Black Parents Sue Mississippi Over Inequitable Schools

Taryn Finley
The plaintiffs are complaining that their children’s schools lack textbooks, teachers, basic supplies, computers, extracurricular activities and even toilet paper. (Photo: fstop123 via Getty Images)
The plaintiffs are complaining that their children’s schools lack textbooks, teachers, basic supplies, computers, extracurricular activities and even toilet paper. (Photo: fstop123 via Getty Images)

Black children in Mississippi schools are being denied their right to equal education, according to a lawsuit filed Tuesday.

The Southern Poverty Law Center filed the lawsuit on behalf of four black mothers who say that their children’s rights have been violated. The group is calling for a federal judge to mandate that leaders enforce a 1870 law that says the state isn’t allowed to deprive anyone of “school rights and privileges.”

The SPLC stated in the lawsuit that instead of providing a “uniform system of free public schools” to all kids in accordance with the post-Civil War law, Mississippi has been out of compliance with its own constitution.

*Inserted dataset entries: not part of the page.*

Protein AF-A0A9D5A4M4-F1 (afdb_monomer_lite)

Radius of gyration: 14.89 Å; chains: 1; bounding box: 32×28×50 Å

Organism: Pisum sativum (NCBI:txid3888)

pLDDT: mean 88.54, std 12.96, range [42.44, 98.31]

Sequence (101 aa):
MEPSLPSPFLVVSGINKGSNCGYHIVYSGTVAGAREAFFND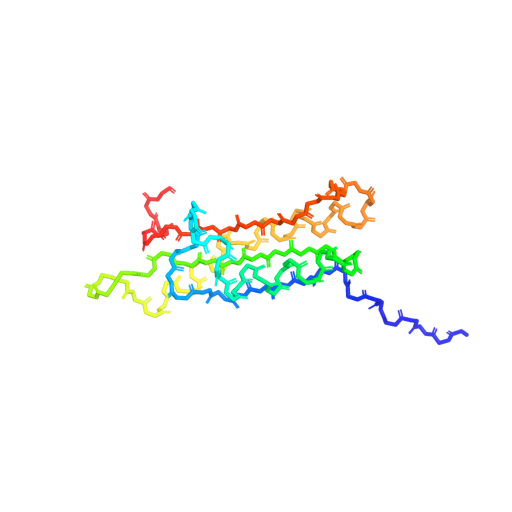IPSISISYDWVEGKSNPHDFALAAGVCIPIISALLVEIKNQSYPGRCFLNIDVPNNVANH

InterPro domains:
  IPR002828 Survival protein SurE-like phosphatase/nucleotidase [PF01975] (8-97)
  IPR030048 Survival protein SurE [PTHR30457] (7-101)
  IPR036523 SurE-like phosphatase/nucleotidase superfamily [G3DSA:3.40.1210.10] (2-101)
  IPR036523 SurE-like phosphatase/nucleotidase superfamily [SSF64167] (5-98)

Structure (mmCIF, N/CA/C/O backbone):
data_AF-A0A9D5A4M4-F1
#
_entry.id   AF-A0A9D5A4M4-F1
#
loop_
_atom_site.group_PDB
_atom_site.id
_atom_site.type_symbol
_atom_site.label_atom_id
_atom_site.label_alt_id
_atom_site.label_comp_id
_atom_site.label_asym_id
_atom_site.label_entity_id
_atom_site.label_seq_id
_atom_site.pdbx_PDB_ins_code
_atom_site.Cartn_x
_atom_site.Cartn_y
_atom_site.Cartn_z
_atom_site.occupancy
_atom_site.B_iso_or_equiv
_atom_site.auth_seq_id
_atom_site.auth_comp_id
_atom_site.auth_asym_id
_atom_site.auth_atom_id
_atom_site.pdbx_PDB_model_num
ATOM 1 N N . MET A 1 1 ? -6.968 -14.832 33.059 1.00 44.66 1 MET A N 1
ATOM 2 C CA . MET A 1 1 ? -7.396 -14.178 31.808 1.00 44.66 1 MET A CA 1
ATOM 3 C C . MET A 1 1 ? -6.292 -14.441 30.806 1.00 44.66 1 MET A C 1
ATOM 5 O O . MET A 1 1 ? -5.176 -14.003 31.050 1.00 44.66 1 MET A O 1
ATOM 9 N N . GLU A 1 2 ? -6.568 -15.261 29.794 1.00 42.44 2 GLU A N 1
ATOM 10 C CA . GLU A 1 2 ? -5.674 -15.470 28.645 1.00 42.44 2 GLU A CA 1
ATOM 11 C C . GLU A 1 2 ? -5.348 -14.108 28.004 1.00 42.44 2 GLU A C 1
ATOM 13 O O . GLU A 1 2 ? -6.255 -13.275 27.900 1.00 42.44 2 GLU A O 1
ATOM 18 N N . PRO A 1 3 ? -4.092 -13.829 27.621 1.00 45.62 3 PRO A N 1
ATOM 19 C CA . PRO A 1 3 ? -3.753 -12.574 26.978 1.00 45.62 3 PRO A CA 1
ATOM 20 C C . PRO A 1 3 ? -4.359 -12.604 25.575 1.00 45.62 3 PRO A C 1
ATOM 22 O O . PRO A 1 3 ? -3.929 -13.383 24.731 1.00 45.62 3 PRO A O 1
ATOM 25 N N . SER A 1 4 ? -5.367 -11.773 25.303 1.00 55.84 4 SER A N 1
ATOM 26 C CA . SER A 1 4 ? -5.835 -11.589 23.931 1.00 55.84 4 SER A CA 1
ATOM 27 C C . SER A 1 4 ? -4.665 -11.050 23.109 1.00 55.84 4 SER A C 1
ATOM 29 O O . SER A 1 4 ? -4.328 -9.867 23.218 1.00 55.84 4 SER A O 1
ATOM 31 N N . LEU A 1 5 ? -4.022 -11.901 22.307 1.00 48.53 5 LEU A N 1
ATOM 32 C CA . LEU A 1 5 ? -3.188 -11.395 21.232 1.00 48.53 5 LEU A CA 1
ATOM 33 C C . LEU A 1 5 ? -4.145 -10.623 20.306 1.00 48.53 5 LEU A C 1
ATOM 35 O O . LEU A 1 5 ? -5.191 -11.156 19.929 1.00 48.53 5 LEU A O 1
ATOM 39 N N . PRO A 1 6 ? -3.881 -9.336 20.073 1.00 52.62 6 PRO A N 1
ATOM 40 C CA . P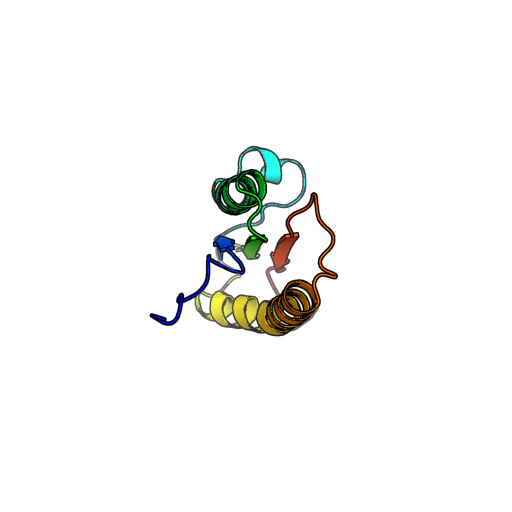RO A 1 6 ? -4.916 -8.376 19.732 1.00 52.62 6 PRO A CA 1
ATOM 41 C C . PRO A 1 6 ? -5.440 -8.607 18.315 1.00 52.62 6 PRO A C 1
ATOM 43 O O . PRO A 1 6 ? -4.708 -9.072 17.442 1.00 52.62 6 PRO A O 1
ATOM 46 N N . SER A 1 7 ? -6.708 -8.243 18.096 1.00 53.59 7 SER A N 1
ATOM 47 C CA . SER A 1 7 ? -7.273 -7.973 16.765 1.00 53.59 7 SER A CA 1
ATOM 48 C C . SER A 1 7 ? -6.225 -7.291 15.872 1.00 53.59 7 SER A C 1
ATOM 50 O O . SER A 1 7 ? -5.509 -6.427 16.390 1.00 53.59 7 SER A O 1
ATOM 52 N N . PRO A 1 8 ? -6.103 -7.633 14.571 1.00 59.31 8 PRO A N 1
ATOM 53 C CA . PRO A 1 8 ? -5.127 -6.988 13.696 1.00 59.31 8 PRO A CA 1
ATOM 54 C C . PRO A 1 8 ? -5.246 -5.463 13.818 1.00 59.31 8 PRO A C 1
ATOM 56 O O . PRO A 1 8 ? -6.300 -4.896 13.550 1.00 59.31 8 PRO A O 1
ATOM 59 N N . PHE A 1 9 ? -4.176 -4.807 14.278 1.00 79.19 9 PHE A N 1
ATOM 60 C CA . PHE A 1 9 ? -4.165 -3.351 14.477 1.00 79.19 9 PHE A CA 1
ATOM 61 C C . PHE A 1 9 ? -4.033 -2.582 13.167 1.00 79.19 9 PHE A C 1
ATOM 63 O O . PHE A 1 9 ? -4.403 -1.415 13.100 1.00 79.19 9 PHE A O 1
ATOM 70 N N . LEU A 1 10 ? -3.441 -3.217 12.157 1.00 91.50 10 LEU A N 1
ATOM 71 C CA . LEU A 1 10 ? -3.123 -2.614 10.877 1.00 91.50 10 LEU A CA 1
ATOM 72 C C . LEU A 1 10 ? -2.989 -3.717 9.827 1.00 91.50 10 LEU A C 1
ATOM 74 O O . LEU A 1 10 ? -2.246 -4.678 10.032 1.00 91.50 10 LEU A O 1
ATOM 78 N N . VAL A 1 11 ? -3.661 -3.562 8.692 1.00 95.12 11 VAL A N 1
ATOM 79 C CA . VAL A 1 11 ? -3.449 -4.397 7.504 1.00 95.12 11 VAL A CA 1
ATOM 80 C C . VAL A 1 11 ? -2.589 -3.642 6.499 1.00 95.12 11 VAL A C 1
ATOM 82 O O . VAL A 1 11 ? -2.853 -2.485 6.185 1.00 95.12 11 VAL A O 1
ATOM 85 N N . VAL A 1 12 ? -1.572 -4.309 5.958 1.00 96.88 12 VAL A N 1
ATOM 86 C CA . VAL A 1 12 ? -0.732 -3.771 4.883 1.00 96.88 12 VAL A CA 1
ATOM 87 C C . VAL A 1 12 ? -0.897 -4.649 3.647 1.00 96.88 12 VAL A C 1
ATOM 89 O O . VAL A 1 12 ? -0.694 -5.858 3.711 1.00 96.88 12 VAL A O 1
ATOM 92 N N . SER A 1 13 ? -1.255 -4.034 2.522 1.00 97.75 13 SER A N 1
ATOM 93 C CA . SER A 1 13 ? -1.399 -4.681 1.219 1.00 97.75 13 SER A CA 1
ATOM 94 C C . SER A 1 13 ? -0.349 -4.127 0.255 1.00 97.75 13 SER A C 1
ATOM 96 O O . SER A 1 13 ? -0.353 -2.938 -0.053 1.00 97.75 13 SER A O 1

“From 1890 until the present day, Mississippi repeatedly has amended its education clause and has used those amendments to systematically and deliberately deprive African-Americans of the education rights guaranteed to all Mississippi schoolchildren by the 1868 Constitution,” the suit claims.

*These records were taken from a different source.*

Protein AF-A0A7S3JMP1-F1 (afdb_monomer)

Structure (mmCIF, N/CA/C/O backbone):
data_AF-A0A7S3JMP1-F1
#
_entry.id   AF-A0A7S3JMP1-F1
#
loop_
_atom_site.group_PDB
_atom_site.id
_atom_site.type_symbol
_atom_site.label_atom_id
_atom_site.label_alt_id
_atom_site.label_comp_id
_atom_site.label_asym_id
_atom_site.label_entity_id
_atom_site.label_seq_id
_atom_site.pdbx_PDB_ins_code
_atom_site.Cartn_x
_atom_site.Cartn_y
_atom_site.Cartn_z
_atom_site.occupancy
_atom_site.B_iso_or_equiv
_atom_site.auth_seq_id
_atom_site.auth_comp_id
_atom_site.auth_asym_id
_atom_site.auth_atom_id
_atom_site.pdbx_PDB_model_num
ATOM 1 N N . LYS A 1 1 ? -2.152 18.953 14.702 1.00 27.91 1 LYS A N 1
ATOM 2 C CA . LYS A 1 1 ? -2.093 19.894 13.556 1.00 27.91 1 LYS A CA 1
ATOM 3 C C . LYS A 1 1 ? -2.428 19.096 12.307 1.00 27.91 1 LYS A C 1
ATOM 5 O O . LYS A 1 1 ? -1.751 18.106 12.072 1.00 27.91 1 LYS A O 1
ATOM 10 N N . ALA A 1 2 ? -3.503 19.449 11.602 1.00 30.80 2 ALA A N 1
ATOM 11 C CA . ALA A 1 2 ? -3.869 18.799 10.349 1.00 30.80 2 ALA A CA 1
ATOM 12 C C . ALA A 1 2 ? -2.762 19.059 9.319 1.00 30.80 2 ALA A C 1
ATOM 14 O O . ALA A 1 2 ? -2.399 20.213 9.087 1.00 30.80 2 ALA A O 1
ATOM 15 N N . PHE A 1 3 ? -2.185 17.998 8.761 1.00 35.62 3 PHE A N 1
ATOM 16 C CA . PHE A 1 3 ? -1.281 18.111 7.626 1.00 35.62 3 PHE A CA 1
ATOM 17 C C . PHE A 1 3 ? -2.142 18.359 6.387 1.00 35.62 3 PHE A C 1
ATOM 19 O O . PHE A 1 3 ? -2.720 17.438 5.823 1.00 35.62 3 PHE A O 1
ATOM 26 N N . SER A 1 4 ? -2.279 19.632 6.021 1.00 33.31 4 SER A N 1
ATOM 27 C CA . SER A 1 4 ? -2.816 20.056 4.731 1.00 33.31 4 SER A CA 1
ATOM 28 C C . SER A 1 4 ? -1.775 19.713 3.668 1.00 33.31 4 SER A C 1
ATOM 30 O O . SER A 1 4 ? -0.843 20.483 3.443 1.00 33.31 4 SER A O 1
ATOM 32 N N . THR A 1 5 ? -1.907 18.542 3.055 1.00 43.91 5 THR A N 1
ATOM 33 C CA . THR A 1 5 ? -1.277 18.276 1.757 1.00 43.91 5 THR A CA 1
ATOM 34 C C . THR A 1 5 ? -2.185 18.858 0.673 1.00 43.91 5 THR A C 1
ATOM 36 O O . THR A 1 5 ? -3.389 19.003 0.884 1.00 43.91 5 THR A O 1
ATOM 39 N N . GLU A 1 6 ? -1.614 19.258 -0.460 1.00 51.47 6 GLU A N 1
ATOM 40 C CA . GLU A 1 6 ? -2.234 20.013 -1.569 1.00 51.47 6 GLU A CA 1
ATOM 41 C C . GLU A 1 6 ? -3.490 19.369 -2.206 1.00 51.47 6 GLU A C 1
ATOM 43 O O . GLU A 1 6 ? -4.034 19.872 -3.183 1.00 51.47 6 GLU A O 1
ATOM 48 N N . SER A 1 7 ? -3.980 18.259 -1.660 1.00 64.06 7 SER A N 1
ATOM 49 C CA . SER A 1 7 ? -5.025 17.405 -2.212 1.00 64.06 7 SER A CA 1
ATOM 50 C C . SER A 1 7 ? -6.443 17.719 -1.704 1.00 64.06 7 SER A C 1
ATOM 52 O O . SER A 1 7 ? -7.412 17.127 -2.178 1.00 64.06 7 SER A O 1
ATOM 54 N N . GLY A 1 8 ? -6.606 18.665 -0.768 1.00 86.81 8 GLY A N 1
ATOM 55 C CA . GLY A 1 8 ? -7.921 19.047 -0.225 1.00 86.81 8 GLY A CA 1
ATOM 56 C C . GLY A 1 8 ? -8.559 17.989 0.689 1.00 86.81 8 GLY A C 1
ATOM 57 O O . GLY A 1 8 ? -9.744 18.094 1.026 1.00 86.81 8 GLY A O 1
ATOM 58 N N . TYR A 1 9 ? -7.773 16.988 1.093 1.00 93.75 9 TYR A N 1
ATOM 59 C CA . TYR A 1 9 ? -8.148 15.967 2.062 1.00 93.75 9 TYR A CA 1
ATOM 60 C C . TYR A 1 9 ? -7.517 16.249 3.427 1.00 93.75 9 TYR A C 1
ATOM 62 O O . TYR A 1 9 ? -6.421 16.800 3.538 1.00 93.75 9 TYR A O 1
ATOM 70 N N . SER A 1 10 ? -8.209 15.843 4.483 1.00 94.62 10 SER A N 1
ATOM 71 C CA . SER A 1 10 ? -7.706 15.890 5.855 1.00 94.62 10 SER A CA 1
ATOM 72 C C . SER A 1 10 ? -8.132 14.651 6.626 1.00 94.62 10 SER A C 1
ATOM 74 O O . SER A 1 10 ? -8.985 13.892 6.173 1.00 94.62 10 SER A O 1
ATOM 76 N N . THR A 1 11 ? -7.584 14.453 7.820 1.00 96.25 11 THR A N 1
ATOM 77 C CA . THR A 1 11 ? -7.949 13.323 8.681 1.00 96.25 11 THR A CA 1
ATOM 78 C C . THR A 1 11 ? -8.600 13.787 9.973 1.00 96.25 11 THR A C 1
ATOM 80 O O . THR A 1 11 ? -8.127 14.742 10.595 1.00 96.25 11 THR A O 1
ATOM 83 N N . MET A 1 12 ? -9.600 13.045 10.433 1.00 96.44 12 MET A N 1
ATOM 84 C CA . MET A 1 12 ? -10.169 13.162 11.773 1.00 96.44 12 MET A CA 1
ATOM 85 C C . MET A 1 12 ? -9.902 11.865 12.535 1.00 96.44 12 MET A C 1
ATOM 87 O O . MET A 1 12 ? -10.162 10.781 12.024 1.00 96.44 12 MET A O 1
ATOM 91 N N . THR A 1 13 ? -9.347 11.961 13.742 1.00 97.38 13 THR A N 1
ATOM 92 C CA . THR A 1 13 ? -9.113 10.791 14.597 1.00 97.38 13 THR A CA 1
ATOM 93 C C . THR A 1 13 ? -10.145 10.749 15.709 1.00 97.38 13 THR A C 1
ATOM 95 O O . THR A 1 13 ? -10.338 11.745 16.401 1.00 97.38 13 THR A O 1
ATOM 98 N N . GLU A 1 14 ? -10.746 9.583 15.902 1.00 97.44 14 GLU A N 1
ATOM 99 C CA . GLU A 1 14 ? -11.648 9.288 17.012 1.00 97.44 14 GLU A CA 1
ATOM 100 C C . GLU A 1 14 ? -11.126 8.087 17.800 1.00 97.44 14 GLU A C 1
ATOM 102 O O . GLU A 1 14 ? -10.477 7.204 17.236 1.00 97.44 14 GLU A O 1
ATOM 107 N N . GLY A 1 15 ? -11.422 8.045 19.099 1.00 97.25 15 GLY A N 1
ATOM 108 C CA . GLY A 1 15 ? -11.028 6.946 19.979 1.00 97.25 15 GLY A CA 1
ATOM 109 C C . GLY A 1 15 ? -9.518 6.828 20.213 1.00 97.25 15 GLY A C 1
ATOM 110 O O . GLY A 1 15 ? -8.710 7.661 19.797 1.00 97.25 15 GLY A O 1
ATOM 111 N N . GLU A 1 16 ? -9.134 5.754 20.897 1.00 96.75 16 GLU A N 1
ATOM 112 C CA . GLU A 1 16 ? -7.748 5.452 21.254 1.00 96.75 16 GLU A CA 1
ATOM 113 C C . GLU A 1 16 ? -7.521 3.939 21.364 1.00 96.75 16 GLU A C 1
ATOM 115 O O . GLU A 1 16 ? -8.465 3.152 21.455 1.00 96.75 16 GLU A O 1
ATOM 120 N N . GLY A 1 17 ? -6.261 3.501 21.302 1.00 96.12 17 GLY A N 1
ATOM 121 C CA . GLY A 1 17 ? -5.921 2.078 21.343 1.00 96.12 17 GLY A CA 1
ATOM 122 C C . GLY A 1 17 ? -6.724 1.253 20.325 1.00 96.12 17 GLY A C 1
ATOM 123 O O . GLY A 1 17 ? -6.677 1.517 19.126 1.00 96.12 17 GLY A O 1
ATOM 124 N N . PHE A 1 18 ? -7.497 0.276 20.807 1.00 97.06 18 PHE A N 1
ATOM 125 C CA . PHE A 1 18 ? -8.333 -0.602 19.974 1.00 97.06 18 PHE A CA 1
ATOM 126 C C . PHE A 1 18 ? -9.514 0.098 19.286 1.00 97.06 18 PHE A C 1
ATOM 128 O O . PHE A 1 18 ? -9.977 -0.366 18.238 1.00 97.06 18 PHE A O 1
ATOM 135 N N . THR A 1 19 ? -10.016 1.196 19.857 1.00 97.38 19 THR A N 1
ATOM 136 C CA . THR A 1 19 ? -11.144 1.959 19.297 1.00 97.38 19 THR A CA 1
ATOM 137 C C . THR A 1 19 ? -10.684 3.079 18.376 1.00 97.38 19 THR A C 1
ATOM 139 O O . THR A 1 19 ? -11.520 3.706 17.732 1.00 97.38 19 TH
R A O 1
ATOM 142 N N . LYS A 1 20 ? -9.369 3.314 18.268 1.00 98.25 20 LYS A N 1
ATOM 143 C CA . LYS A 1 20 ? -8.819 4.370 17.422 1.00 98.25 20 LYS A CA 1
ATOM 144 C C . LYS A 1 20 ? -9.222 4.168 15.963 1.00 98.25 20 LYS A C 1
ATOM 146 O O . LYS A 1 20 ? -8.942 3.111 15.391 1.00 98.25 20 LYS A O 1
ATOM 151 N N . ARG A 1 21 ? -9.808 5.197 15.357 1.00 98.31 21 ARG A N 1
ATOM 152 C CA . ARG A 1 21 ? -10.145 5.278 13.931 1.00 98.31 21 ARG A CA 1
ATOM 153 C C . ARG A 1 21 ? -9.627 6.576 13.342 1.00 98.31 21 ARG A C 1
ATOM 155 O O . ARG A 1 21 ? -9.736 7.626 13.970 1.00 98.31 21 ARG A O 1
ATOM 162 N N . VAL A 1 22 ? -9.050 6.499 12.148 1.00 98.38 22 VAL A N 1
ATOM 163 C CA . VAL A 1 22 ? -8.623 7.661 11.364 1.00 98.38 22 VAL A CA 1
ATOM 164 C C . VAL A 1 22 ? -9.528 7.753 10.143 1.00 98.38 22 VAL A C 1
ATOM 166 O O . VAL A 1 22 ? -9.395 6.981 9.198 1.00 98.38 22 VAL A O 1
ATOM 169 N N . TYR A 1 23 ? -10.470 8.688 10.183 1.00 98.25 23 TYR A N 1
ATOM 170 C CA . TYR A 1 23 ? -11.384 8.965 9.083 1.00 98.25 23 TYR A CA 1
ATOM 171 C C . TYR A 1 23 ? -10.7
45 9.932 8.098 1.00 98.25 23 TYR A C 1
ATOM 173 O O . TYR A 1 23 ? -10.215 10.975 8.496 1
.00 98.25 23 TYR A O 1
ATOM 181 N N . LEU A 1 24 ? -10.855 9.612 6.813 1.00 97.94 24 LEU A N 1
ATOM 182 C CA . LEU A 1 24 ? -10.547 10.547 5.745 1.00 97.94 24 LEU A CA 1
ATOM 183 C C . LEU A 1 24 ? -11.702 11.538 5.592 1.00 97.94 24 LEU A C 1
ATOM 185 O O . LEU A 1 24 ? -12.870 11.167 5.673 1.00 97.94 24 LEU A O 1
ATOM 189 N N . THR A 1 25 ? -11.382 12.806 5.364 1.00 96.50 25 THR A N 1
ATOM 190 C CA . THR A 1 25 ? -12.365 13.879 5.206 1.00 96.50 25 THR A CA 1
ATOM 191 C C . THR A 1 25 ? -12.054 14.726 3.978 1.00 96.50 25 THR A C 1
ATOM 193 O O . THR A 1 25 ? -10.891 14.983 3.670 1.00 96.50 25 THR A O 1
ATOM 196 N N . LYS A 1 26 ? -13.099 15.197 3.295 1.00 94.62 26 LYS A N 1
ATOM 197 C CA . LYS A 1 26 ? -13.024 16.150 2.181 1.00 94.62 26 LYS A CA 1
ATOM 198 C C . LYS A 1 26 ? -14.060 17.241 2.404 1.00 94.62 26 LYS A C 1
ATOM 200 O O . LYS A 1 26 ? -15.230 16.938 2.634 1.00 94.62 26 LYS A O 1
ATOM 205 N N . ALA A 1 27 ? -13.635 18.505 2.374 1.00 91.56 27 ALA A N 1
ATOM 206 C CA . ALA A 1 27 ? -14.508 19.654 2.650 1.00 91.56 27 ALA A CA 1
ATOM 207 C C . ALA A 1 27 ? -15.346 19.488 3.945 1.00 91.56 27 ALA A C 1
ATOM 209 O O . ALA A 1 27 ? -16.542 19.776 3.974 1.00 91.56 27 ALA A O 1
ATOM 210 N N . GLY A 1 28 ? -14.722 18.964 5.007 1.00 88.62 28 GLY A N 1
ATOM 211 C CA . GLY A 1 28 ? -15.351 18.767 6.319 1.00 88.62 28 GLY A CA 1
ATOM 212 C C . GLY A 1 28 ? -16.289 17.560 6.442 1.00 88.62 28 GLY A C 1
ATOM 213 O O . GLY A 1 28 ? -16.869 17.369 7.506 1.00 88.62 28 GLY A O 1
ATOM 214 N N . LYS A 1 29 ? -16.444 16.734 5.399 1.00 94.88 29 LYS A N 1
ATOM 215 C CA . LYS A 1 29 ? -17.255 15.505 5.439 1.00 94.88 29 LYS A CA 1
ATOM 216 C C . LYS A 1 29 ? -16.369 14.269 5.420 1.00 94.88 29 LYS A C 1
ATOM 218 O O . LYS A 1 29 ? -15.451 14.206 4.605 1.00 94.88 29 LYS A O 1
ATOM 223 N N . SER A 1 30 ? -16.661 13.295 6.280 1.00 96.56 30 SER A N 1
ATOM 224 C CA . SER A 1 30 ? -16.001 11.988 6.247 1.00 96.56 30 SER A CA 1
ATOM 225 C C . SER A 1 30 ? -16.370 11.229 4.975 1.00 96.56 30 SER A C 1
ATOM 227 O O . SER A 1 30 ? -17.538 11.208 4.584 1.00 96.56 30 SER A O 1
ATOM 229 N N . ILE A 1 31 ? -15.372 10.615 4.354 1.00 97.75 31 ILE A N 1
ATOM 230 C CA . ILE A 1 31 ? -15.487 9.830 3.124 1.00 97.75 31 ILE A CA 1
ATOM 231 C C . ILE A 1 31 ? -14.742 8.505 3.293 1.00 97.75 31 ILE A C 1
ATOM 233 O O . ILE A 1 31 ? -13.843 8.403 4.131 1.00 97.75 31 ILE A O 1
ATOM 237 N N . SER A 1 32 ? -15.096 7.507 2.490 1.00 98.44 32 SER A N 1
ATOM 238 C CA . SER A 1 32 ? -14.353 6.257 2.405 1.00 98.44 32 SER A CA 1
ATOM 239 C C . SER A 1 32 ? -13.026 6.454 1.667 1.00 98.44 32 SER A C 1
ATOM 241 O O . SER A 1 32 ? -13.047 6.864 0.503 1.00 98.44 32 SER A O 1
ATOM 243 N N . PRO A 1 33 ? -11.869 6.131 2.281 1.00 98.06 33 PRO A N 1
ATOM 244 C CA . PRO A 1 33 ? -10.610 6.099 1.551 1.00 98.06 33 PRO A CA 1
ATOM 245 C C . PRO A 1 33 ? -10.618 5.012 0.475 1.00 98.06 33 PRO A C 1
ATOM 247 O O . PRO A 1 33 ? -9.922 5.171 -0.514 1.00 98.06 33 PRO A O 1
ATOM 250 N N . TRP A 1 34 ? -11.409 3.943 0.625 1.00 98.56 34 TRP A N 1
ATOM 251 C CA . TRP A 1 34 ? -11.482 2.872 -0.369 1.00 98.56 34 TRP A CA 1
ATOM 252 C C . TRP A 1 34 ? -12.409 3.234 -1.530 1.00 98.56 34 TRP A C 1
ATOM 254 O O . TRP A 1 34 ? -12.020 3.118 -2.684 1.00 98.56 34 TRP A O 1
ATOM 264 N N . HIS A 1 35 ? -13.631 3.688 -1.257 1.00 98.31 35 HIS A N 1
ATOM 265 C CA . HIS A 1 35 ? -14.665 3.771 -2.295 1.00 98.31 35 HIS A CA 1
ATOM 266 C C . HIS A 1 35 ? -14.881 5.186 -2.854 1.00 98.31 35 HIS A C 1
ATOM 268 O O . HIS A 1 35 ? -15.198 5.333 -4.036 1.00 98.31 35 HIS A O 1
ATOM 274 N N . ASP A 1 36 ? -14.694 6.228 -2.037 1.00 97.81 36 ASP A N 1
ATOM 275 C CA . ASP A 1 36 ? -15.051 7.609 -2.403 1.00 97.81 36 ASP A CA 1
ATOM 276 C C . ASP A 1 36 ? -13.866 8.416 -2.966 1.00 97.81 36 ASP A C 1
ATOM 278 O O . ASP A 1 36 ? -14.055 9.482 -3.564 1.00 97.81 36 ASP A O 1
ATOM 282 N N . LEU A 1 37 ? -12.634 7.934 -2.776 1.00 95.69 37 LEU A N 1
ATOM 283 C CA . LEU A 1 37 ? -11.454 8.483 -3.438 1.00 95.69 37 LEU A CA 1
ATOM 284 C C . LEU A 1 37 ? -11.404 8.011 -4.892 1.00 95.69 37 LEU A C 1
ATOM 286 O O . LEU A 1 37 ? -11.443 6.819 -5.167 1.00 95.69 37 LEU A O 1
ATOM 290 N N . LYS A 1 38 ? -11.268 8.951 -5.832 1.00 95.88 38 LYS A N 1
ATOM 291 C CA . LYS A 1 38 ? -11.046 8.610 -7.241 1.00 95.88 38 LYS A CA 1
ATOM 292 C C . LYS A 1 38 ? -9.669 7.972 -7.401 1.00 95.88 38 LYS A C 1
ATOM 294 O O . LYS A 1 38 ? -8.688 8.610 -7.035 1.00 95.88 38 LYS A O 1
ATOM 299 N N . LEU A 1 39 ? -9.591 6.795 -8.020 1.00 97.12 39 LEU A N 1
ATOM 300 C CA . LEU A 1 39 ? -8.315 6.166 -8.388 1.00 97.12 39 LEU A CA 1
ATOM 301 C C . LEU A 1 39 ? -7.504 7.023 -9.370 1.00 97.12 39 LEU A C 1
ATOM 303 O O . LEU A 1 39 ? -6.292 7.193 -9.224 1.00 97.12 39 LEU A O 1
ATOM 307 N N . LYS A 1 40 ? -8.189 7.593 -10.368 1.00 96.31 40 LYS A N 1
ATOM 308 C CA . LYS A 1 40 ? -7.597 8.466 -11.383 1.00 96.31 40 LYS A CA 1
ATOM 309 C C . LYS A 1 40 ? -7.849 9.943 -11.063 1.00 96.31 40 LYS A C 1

It cites a 1934 amendment to exclude 5-year-old children from its protection, a 1960 amendment to eliminate key education rights and a 1987 amendment that grants the legislature “unfettered discretion to provide for public education as it sees fit.”

The plaintiffs are complaining that their children’s elementary schools lack textbooks, teachers, basic supplies, computers, extracurricular activities and even toilet paper. Their schools are populated by overwhelmingly black children and located in the Jackson Public School District and the Yazoo City Municipal School District, which both received an “F” rating by the state’s education department, the SPLC says.

In the lawsuit, one mother, Precious Hughes, described her 6-year-old daughter’s school as “old, dark and gloomy ― like a jail.” The parent said teachers at Raines Elementary are frequently absent and the school doesn’t have enough textbooks for everyone. She also said she’s asked to bring soap and paper towels for the school twice a year.

The SPLC says paint is peeling off of the school’s walls, “water spots are visible on the ceilings, and lunches sometimes have curdled milk and rotten fruit.” They also report that only 10 percent of the school’s students are proficient in reading and only 4 percent are proficient in math.

“I can’t afford to move my family to one of the school districts,” Hughes said during a Tuesday press conference, WLBT reported. “I know I’m not the only mother who feels this way.”

The lawsuit names Gov. Phil Bryant, Lt. Gov. Tate Reeves, House Speaker Philip Gunn and Secretary of State Delbert Hosemann, all Republican elected officials, as defendants. State school Superintendent Carey Wright and the nine appointed members of the state Board of Education are also named as defendants.

Bryant issued a statement on Tuesday opposing the lawsuit.

“This is merely another attempt by the Southern Poverty Law Center to fundraise on the backs of Mississippi taxpayers,” the governor said. “While the SPLC clings to its misguided and cynical views, we will continue to shape Mississippi’s system of public education into the best and most innovative in America.”

Bryant and Reeves say that the state’s school system is improving under their leadership, but black schools in the state are still suffering.

The SPLC reports that the 19 Mississippi school districts that received an “F” rating from the state are more than 81 percent African American. In contrast, the top five school districts in the state are predominantly white. Black children in the state are at an even greater disadvantage considering that Mississippi ranks second to last for student performance achievement in the United States.

“Mississippi is failing its most vulnerable children ― those living in the shadow of a Jim Crow system that deliberately undermined education rights in the name of white supremacy,” said Will Bardwell, senior staff attorney in the group’s Jackson office, according to the SPLC. “The state’s education system is shamefully inequitable and anything but uniform.”